■ TRY IT ■
Transcribe only the lines between the first line of the records and the line containing "ATOM 5 O O .", inclusive, exactly as written.

Entries taken from a collection:
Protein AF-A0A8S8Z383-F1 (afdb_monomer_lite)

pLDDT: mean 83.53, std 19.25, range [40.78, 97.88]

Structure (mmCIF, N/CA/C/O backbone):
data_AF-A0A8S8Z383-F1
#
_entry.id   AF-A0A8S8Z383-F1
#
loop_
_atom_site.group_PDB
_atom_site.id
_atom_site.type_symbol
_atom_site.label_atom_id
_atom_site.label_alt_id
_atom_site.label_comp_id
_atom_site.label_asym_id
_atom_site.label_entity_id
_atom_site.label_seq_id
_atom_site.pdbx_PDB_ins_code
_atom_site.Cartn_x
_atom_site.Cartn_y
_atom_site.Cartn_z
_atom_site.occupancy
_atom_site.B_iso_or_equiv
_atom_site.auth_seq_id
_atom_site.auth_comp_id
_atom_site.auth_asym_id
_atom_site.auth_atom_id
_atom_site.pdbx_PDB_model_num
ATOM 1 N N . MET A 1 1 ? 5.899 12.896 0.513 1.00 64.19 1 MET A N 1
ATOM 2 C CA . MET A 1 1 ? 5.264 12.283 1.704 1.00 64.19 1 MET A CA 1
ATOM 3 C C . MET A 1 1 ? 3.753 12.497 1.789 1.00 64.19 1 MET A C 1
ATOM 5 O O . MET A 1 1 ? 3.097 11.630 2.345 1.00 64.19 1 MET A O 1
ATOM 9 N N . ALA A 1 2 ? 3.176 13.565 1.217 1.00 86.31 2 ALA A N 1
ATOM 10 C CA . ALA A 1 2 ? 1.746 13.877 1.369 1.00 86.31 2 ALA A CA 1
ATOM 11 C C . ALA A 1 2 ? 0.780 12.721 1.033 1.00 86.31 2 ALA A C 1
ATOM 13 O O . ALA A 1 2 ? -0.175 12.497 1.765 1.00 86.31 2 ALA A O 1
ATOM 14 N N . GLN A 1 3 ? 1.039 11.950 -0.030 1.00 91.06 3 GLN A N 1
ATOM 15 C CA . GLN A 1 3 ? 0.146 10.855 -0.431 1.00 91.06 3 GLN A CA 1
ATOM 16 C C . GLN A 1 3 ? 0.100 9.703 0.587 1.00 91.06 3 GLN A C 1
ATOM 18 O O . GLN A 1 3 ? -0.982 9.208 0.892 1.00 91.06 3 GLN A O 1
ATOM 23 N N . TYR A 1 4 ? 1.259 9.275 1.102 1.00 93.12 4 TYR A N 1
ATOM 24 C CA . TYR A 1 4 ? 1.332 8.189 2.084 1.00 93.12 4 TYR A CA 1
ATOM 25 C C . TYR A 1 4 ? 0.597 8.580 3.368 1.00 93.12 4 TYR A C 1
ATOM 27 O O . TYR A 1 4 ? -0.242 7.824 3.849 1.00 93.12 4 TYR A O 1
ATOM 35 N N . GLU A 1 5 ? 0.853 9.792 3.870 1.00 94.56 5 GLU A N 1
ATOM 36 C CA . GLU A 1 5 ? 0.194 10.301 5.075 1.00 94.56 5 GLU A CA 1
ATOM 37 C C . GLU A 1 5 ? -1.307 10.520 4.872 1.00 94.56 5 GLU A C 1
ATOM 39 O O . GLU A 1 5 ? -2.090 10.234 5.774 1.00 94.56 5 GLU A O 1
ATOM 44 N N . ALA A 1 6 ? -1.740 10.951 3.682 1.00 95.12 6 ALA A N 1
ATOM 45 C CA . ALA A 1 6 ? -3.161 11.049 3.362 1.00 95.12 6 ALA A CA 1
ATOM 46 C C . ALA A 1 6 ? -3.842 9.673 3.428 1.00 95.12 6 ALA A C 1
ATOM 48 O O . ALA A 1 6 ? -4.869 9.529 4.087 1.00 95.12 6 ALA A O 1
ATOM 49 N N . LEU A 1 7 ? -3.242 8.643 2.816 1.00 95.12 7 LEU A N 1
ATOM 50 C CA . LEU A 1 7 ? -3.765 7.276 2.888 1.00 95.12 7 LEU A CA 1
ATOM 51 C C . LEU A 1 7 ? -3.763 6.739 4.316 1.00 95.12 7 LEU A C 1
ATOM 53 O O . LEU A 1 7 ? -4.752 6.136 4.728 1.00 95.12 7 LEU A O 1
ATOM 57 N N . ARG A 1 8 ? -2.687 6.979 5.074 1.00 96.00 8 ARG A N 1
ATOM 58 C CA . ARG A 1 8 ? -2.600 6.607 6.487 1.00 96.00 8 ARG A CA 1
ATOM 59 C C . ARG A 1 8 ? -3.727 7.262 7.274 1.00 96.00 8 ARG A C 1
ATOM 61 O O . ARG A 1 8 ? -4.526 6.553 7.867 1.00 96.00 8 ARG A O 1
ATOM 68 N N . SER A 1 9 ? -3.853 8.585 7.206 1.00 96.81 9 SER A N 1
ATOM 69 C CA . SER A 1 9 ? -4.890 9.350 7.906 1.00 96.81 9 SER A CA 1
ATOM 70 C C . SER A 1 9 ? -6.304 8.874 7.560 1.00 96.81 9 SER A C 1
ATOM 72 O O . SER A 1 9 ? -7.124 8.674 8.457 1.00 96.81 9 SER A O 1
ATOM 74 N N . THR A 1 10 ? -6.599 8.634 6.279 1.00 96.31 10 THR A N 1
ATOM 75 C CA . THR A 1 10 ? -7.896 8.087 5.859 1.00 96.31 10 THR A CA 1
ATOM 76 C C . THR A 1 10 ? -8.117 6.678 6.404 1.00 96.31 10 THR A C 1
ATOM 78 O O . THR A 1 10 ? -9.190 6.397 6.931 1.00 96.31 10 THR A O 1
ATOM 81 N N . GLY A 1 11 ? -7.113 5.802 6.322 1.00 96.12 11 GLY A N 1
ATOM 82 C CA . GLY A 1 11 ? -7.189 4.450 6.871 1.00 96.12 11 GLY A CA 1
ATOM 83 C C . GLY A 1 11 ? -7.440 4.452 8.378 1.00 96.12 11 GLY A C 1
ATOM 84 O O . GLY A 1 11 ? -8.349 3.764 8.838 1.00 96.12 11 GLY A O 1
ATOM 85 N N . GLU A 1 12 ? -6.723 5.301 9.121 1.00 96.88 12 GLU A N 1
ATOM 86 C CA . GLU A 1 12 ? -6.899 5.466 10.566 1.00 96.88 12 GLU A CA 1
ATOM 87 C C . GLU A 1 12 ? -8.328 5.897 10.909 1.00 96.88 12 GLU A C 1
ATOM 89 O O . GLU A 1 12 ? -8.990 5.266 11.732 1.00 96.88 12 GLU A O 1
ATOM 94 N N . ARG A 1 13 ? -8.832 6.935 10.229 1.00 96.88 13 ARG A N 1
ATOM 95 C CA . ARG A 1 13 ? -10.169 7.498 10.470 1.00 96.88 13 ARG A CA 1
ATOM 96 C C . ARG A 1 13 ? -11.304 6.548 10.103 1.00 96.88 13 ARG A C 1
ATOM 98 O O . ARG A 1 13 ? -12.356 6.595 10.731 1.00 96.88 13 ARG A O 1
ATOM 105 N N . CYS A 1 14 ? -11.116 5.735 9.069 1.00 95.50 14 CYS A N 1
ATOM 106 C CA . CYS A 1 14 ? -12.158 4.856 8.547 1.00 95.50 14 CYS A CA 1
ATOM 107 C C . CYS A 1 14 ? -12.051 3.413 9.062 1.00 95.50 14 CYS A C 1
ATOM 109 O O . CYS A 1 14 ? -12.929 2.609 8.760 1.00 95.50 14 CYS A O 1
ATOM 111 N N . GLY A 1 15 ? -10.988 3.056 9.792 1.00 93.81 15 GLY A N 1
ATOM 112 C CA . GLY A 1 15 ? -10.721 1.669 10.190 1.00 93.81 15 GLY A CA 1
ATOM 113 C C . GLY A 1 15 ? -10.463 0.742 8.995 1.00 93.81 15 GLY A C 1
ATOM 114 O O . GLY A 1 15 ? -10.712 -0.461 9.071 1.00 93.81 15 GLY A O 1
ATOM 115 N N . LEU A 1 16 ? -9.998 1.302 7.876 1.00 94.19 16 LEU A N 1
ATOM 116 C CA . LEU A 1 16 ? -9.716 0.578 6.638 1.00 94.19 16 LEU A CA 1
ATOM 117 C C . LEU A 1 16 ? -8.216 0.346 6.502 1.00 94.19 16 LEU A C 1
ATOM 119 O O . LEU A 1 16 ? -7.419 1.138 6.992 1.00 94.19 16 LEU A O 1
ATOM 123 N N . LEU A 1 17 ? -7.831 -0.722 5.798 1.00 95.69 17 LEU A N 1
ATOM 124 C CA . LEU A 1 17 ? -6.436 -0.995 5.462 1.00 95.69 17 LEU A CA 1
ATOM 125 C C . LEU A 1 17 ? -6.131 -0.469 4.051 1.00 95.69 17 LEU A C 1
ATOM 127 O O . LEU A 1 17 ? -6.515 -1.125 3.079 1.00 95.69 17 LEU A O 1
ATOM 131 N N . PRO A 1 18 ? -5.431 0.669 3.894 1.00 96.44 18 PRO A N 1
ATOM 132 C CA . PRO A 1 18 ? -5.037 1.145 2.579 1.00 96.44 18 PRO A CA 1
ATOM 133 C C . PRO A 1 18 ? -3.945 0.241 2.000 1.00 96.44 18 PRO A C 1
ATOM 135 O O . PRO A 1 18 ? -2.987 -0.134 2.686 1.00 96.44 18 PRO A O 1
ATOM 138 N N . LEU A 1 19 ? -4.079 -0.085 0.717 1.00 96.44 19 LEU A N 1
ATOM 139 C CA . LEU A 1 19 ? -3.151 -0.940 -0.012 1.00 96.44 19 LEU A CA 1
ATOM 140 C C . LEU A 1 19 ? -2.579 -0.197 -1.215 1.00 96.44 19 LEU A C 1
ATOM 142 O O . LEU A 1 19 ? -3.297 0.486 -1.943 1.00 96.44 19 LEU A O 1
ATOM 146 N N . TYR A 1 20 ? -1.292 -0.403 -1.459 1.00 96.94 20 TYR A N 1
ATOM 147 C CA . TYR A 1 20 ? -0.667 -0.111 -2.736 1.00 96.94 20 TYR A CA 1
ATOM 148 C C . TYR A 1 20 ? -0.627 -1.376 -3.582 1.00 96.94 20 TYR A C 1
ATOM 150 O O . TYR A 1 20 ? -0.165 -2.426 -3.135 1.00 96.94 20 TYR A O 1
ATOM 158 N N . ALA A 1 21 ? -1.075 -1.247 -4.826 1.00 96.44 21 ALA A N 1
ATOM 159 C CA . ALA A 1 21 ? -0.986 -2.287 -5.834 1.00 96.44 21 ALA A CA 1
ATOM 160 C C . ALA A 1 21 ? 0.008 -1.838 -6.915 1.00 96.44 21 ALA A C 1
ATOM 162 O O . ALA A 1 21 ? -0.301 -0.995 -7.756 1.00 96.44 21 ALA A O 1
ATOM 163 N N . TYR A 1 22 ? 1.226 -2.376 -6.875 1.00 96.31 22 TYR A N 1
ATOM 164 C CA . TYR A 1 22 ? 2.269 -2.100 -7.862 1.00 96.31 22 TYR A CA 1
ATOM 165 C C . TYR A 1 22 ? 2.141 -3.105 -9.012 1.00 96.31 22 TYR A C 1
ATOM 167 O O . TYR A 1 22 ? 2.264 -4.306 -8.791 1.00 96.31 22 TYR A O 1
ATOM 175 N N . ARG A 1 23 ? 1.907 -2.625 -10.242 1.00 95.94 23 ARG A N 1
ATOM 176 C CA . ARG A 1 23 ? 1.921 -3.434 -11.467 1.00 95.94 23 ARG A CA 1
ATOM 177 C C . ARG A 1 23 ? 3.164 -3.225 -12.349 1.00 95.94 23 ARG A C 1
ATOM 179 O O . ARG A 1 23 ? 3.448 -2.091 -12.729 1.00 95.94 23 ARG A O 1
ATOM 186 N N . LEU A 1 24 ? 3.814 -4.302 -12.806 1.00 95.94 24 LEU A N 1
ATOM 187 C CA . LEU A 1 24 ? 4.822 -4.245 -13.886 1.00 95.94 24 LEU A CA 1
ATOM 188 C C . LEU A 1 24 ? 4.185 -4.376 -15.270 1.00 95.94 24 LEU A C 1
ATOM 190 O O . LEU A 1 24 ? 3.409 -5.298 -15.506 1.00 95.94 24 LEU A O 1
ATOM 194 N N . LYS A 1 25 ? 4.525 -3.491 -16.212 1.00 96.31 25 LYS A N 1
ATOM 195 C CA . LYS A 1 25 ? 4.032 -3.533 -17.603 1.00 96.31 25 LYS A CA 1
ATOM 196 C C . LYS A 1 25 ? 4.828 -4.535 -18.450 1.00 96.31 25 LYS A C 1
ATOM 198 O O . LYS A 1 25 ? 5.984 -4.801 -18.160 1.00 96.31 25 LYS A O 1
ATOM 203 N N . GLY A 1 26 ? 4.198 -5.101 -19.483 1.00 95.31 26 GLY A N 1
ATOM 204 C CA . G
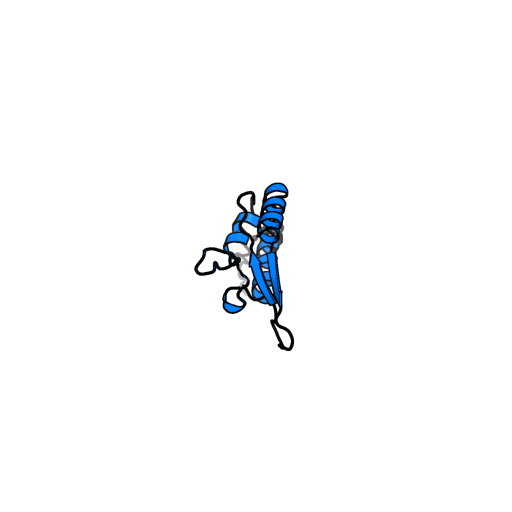LY A 1 26 ? 4.849 -6.045 -20.409 1.00 95.31 26 GLY A CA 1
ATOM 205 C C . GLY A 1 26 ? 5.137 -7.442 -19.842 1.00 95.31 26 GLY A C 1
ATOM 206 O O . GLY A 1 26 ? 5.639 -8.297 -20.560 1.00 95.31 26 GLY A O 1
ATOM 207 N N . VAL A 1 27 ? 4.789 -7.703 -18.579 1.00 94.44 27 VAL A N 1
ATOM 208 C CA . VAL A 1 27 ? 4.997 -8.996 -17.912 1.00 94.44 27 VAL A CA 1
ATOM 209 C C . VAL A 1 27 ? 3.754 -9.882 -18.054 1.00 94.44 27 VAL A C 1
ATOM 211 O O . VAL A 1 27 ? 2.629 -9.419 -17.853 1.00 94.44 27 VAL A O 1
ATOM 214 N N . ARG A 1 28 ? 3.957 -11.163 -18.391 1.00 92.56 28 ARG A N 1
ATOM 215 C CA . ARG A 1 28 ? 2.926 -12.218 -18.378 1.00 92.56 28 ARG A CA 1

■ FINISHED TASK ■
Protein AF-A0A8S8Z383-F1 (afdb_monomer_lite)

pLDDT: mean 83.53, std 19.25, range [40.78, 97.88]

Structure (mmCIF, N/CA/C/O backbone):
data_AF-A0A8S8Z383-F1
#
_entry.id   AF-A0A8S8Z383-F1
#
loop_
_atom_site.group_PDB
_atom_site.id
_atom_site.type_symbol
_atom_site.label_atom_id
_atom_site.label_alt_id
_atom_site.label_comp_id
_atom_site.label_asym_id
_atom_site.label_entity_id
_atom_site.label_seq_id
_atom_site.pdbx_PDB_ins_code
_atom_site.Cartn_x
_atom_site.Cartn_y
_atom_site.Cartn_z
_atom_site.occupancy
_atom_site.B_iso_or_equiv
_atom_site.auth_seq_id
_atom_site.auth_comp_id
_atom_site.auth_asym_id
_atom_site.auth_atom_id
_atom_site.pdbx_PDB_model_num
ATOM 1 N N . MET A 1 1 ? 5.899 12.896 0.513 1.00 64.19 1 MET A N 1
ATOM 2 C CA . MET A 1 1 ? 5.264 12.283 1.704 1.00 64.19 1 MET A CA 1
ATOM 3 C C . MET A 1 1 ? 3.753 12.497 1.789 1.00 64.19 1 MET A C 1
ATOM 5 O O . MET A 1 1 ? 3.097 11.630 2.345 1.00 64.19 1 MET A O 1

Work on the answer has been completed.